(Beginning of Data shown)
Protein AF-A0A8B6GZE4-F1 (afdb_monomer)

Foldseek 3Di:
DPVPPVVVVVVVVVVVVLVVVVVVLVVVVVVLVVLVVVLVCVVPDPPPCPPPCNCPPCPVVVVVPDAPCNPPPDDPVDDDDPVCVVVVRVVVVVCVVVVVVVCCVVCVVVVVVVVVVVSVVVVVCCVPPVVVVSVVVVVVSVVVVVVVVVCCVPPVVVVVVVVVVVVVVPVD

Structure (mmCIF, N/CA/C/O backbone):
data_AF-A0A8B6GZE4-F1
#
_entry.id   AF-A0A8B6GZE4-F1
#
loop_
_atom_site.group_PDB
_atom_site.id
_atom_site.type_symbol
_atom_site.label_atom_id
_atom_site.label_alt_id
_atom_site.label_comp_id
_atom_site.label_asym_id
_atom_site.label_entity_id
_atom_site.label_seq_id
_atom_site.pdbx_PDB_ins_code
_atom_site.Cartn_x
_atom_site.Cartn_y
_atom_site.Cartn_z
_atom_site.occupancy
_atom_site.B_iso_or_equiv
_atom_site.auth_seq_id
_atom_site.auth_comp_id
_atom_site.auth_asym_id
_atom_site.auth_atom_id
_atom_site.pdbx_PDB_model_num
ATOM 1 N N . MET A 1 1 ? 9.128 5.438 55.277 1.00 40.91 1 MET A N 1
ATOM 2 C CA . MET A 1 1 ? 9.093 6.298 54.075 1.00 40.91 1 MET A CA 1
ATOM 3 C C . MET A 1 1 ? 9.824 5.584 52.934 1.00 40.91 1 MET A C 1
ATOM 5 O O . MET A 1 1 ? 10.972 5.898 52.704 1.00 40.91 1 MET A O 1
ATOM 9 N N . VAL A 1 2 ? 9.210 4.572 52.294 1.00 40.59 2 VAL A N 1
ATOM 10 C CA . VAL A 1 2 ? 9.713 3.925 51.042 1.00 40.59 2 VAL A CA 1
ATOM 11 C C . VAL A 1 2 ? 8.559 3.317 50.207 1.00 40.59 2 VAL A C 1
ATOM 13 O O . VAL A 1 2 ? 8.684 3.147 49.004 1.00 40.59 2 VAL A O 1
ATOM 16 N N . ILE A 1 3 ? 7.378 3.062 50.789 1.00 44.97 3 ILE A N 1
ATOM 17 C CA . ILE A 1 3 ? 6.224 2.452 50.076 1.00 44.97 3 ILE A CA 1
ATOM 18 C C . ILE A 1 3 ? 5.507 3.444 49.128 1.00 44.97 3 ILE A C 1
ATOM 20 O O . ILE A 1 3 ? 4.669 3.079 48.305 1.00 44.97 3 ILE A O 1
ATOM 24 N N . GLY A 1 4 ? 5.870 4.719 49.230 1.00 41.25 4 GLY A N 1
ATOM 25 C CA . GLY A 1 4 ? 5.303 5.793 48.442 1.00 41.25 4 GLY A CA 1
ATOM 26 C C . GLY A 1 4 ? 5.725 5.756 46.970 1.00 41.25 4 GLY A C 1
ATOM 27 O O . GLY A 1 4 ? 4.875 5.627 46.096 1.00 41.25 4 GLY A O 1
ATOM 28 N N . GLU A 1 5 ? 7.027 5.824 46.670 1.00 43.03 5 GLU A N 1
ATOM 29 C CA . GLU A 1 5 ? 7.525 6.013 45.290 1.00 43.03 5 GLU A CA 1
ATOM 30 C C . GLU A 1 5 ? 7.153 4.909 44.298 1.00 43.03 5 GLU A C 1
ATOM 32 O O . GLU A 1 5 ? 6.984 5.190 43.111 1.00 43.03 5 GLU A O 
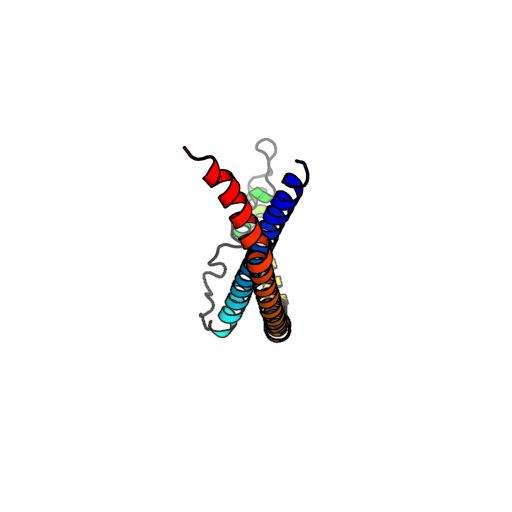1
ATOM 37 N N . SER A 1 6 ? 6.974 3.675 44.771 1.00 44.16 6 SER A N 1
ATOM 38 C CA . SER A 1 6 ? 6.579 2.554 43.911 1.00 44.16 6 SER A CA 1
ATOM 39 C C . SER A 1 6 ? 5.108 2.645 43.485 1.00 44.16 6 SER A C 1
ATOM 41 O O . SER A 1 6 ? 4.767 2.386 42.332 1.00 44.16 6 SER A O 1
ATOM 43 N N . SER A 1 7 ? 4.236 3.103 44.388 1.00 47.12 7 SER A N 1
ATOM 44 C CA . SER A 1 7 ? 2.787 3.146 44.161 1.00 47.12 7 SER A CA 1
ATOM 45 C C . SER A 1 7 ? 2.396 4.244 43.170 1.00 47.12 7 SER A C 1
ATOM 47 O O . SER A 1 7 ? 1.563 4.008 42.299 1.00 47.12 7 SER A O 1
ATOM 49 N N . TYR A 1 8 ? 3.042 5.416 43.225 1.00 46.97 8 TYR A N 1
ATOM 50 C CA . TYR A 1 8 ? 2.792 6.477 42.240 1.00 46.97 8 TYR A CA 1
ATOM 51 C C . TYR A 1 8 ? 3.384 6.143 40.868 1.00 46.97 8 TYR A C 1
ATOM 53 O O . TYR A 1 8 ? 2.784 6.498 39.862 1.00 46.97 8 TYR A O 1
ATOM 61 N N . LYS A 1 9 ? 4.518 5.431 40.797 1.00 43.44 9 LYS A N 1
ATOM 62 C CA . LYS A 1 9 ? 5.066 4.948 39.518 1.00 43.44 9 LYS A CA 1
ATOM 63 C C . LYS A 1 9 ? 4.173 3.883 38.881 1.00 43.44 9 LYS A C 1
ATOM 65 O O . LYS A 1 9 ? 3.994 3.928 37.669 1.00 43.44 9 LYS A O 1
ATOM 70 N N . LEU A 1 10 ? 3.561 2.995 39.667 1.00 47.78 10 LEU A N 1
ATOM 71 C CA . LEU A 1 10 ? 2.549 2.050 39.180 1.00 47.78 10 LEU A CA 1
ATOM 72 C C . LEU A 1 10 ? 1.278 2.775 38.709 1.00 47.78 10 LEU A C 1
ATOM 74 O O . LEU A 1 10 ? 0.860 2.555 37.582 1.00 47.78 10 LEU A O 1
ATOM 78 N N . LEU A 1 11 ? 0.732 3.724 39.478 
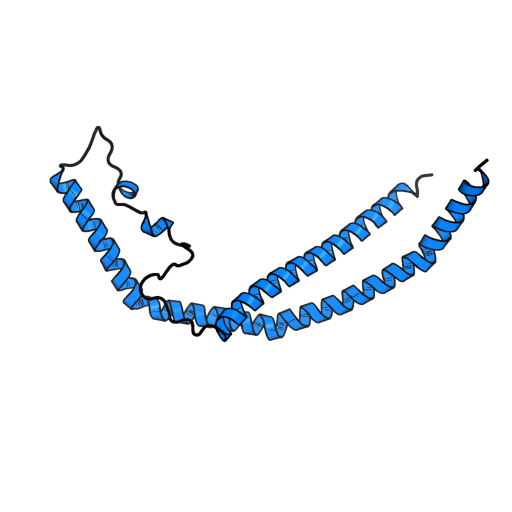1.00 48.22 11 LEU A N 1
ATOM 79 C CA . LEU A 1 11 ? -0.426 4.541 39.064 1.00 48.22 11 LEU A CA 1
ATOM 80 C C . LEU A 1 11 ? -0.162 5.384 37.806 1.00 48.22 11 LEU A C 1
ATOM 82 O O . LEU A 1 11 ? -1.024 5.467 36.936 1.00 48.22 11 LEU A O 1
ATOM 86 N N . PHE A 1 12 ? 1.029 5.977 37.677 1.00 43.62 12 PHE A N 1
ATOM 87 C CA . PHE A 1 12 ? 1.418 6.760 36.500 1.00 43.62 12 PHE A CA 1
ATOM 88 C C . PHE A 1 12 ? 1.675 5.864 35.279 1.00 43.62 12 PHE A C 1
ATOM 90 O O . PHE A 1 12 ? 1.375 6.259 34.155 1.00 43.62 12 PHE A O 1
ATOM 97 N N . THR A 1 13 ? 2.171 4.638 35.488 1.00 49.59 13 THR A N 1
ATOM 98 C CA . THR A 1 13 ? 2.333 3.630 34.427 1.00 49.59 13 THR A CA 1
ATOM 99 C C . THR A 1 13 ? 0.982 3.072 33.979 1.00 49.59 13 THR A C 1
ATOM 101 O O . THR A 1 13 ? 0.796 2.878 32.788 1.00 49.59 13 THR A O 1
ATOM 104 N N . GLU A 1 14 ? 0.016 2.892 34.882 1.00 52.59 14 GLU A N 1
ATOM 105 C CA . GLU A 1 14 ? -1.334 2.369 34.604 1.00 52.59 14 GLU A CA 1
ATOM 106 C C . GLU A 1 14 ? -2.247 3.412 33.925 1.00 52.59 14 GLU A C 1
ATOM 108 O O . GLU A 1 14 ? -2.916 3.096 32.942 1.00 52.59 14 GLU A O 1
ATOM 113 N N . GLU A 1 15 ? -2.220 4.683 34.351 1.00 52.75 15 GLU A N 1
ATOM 114 C CA . GLU A 1 15 ? -2.840 5.805 33.617 1.00 52.75 15 GLU A CA 1
ATOM 115 C C . GLU A 1 15 ? -2.236 5.949 32.211 1.00 52.75 15 GLU A C 1
ATOM 117 O O . GLU A 1 15 ? -2.951 6.187 31.232 1.00 52.75 15 GLU A O 1
ATOM 122 N N . CYS A 1 16 ? -0.914 5.775 32.100 1.00 44.47 16 CYS A N 1
ATOM 123 C CA . CYS A 1 16 ? -0.205 5.752 30.828 1.00 44.47 16 CYS A CA 1
ATOM 124 C C . CYS A 1 16 ? -0.599 4.525 29.996 1.00 44.47 16 CYS A C 1
ATOM 126 O O . CYS A 1 16 ? -0.834 4.678 28.804 1.00 44.47 16 CYS A O 1
ATOM 128 N N . LEU A 1 17 ? -0.778 3.344 30.596 1.00 55.12 17 LEU A N 1
ATOM 129 C CA . LEU A 1 17 ? -1.190 2.114 29.917 1.00 55.12 17 LEU A CA 1
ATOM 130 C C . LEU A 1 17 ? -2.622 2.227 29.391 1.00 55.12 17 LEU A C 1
(End of Data shown)
• **What needs to be done**
Take the lines above starting at the one containing "ATOM 70 N N" and ending at the one containing "ATOM 82 O O", and print them again exactly, without pictures.

• **Solution**
ATOM 70 N N . LEU A 1 10 ? 3.561 2.995 39.667 1.00 47.78 10 LEU A N 1
ATOM 71 C CA . LEU A 1 10 ? 2.549 2.050 39.180 1.00 47.78 10 LEU A CA 1
ATOM 72 C C . LEU A 1 10 ? 1.278 2.775 38.709 1.00 47.78 10 LEU A C 1
ATOM 74 O O . LEU A 1 10 ? 0.860 2.555 37.582 1.00 47.78 10 LEU A O 1
ATOM 78 N N . LEU A 1 11 ? 0.732 3.724 39.478 
1.00 48.22 11 LEU A N 1
ATOM 79 C CA . LEU A 1 11 ? -0.426 4.541 39.064 1.00 48.22 11 LEU A CA 1
ATOM 80 C C . LEU A 1 11 ? -0.162 5.384 37.806 1.00 48.22 11 LEU A C 1
ATOM 82 O O . LEU A 1 11 ? -1.024 5.467 36.936 1.00 48.22 11 LEU A O 1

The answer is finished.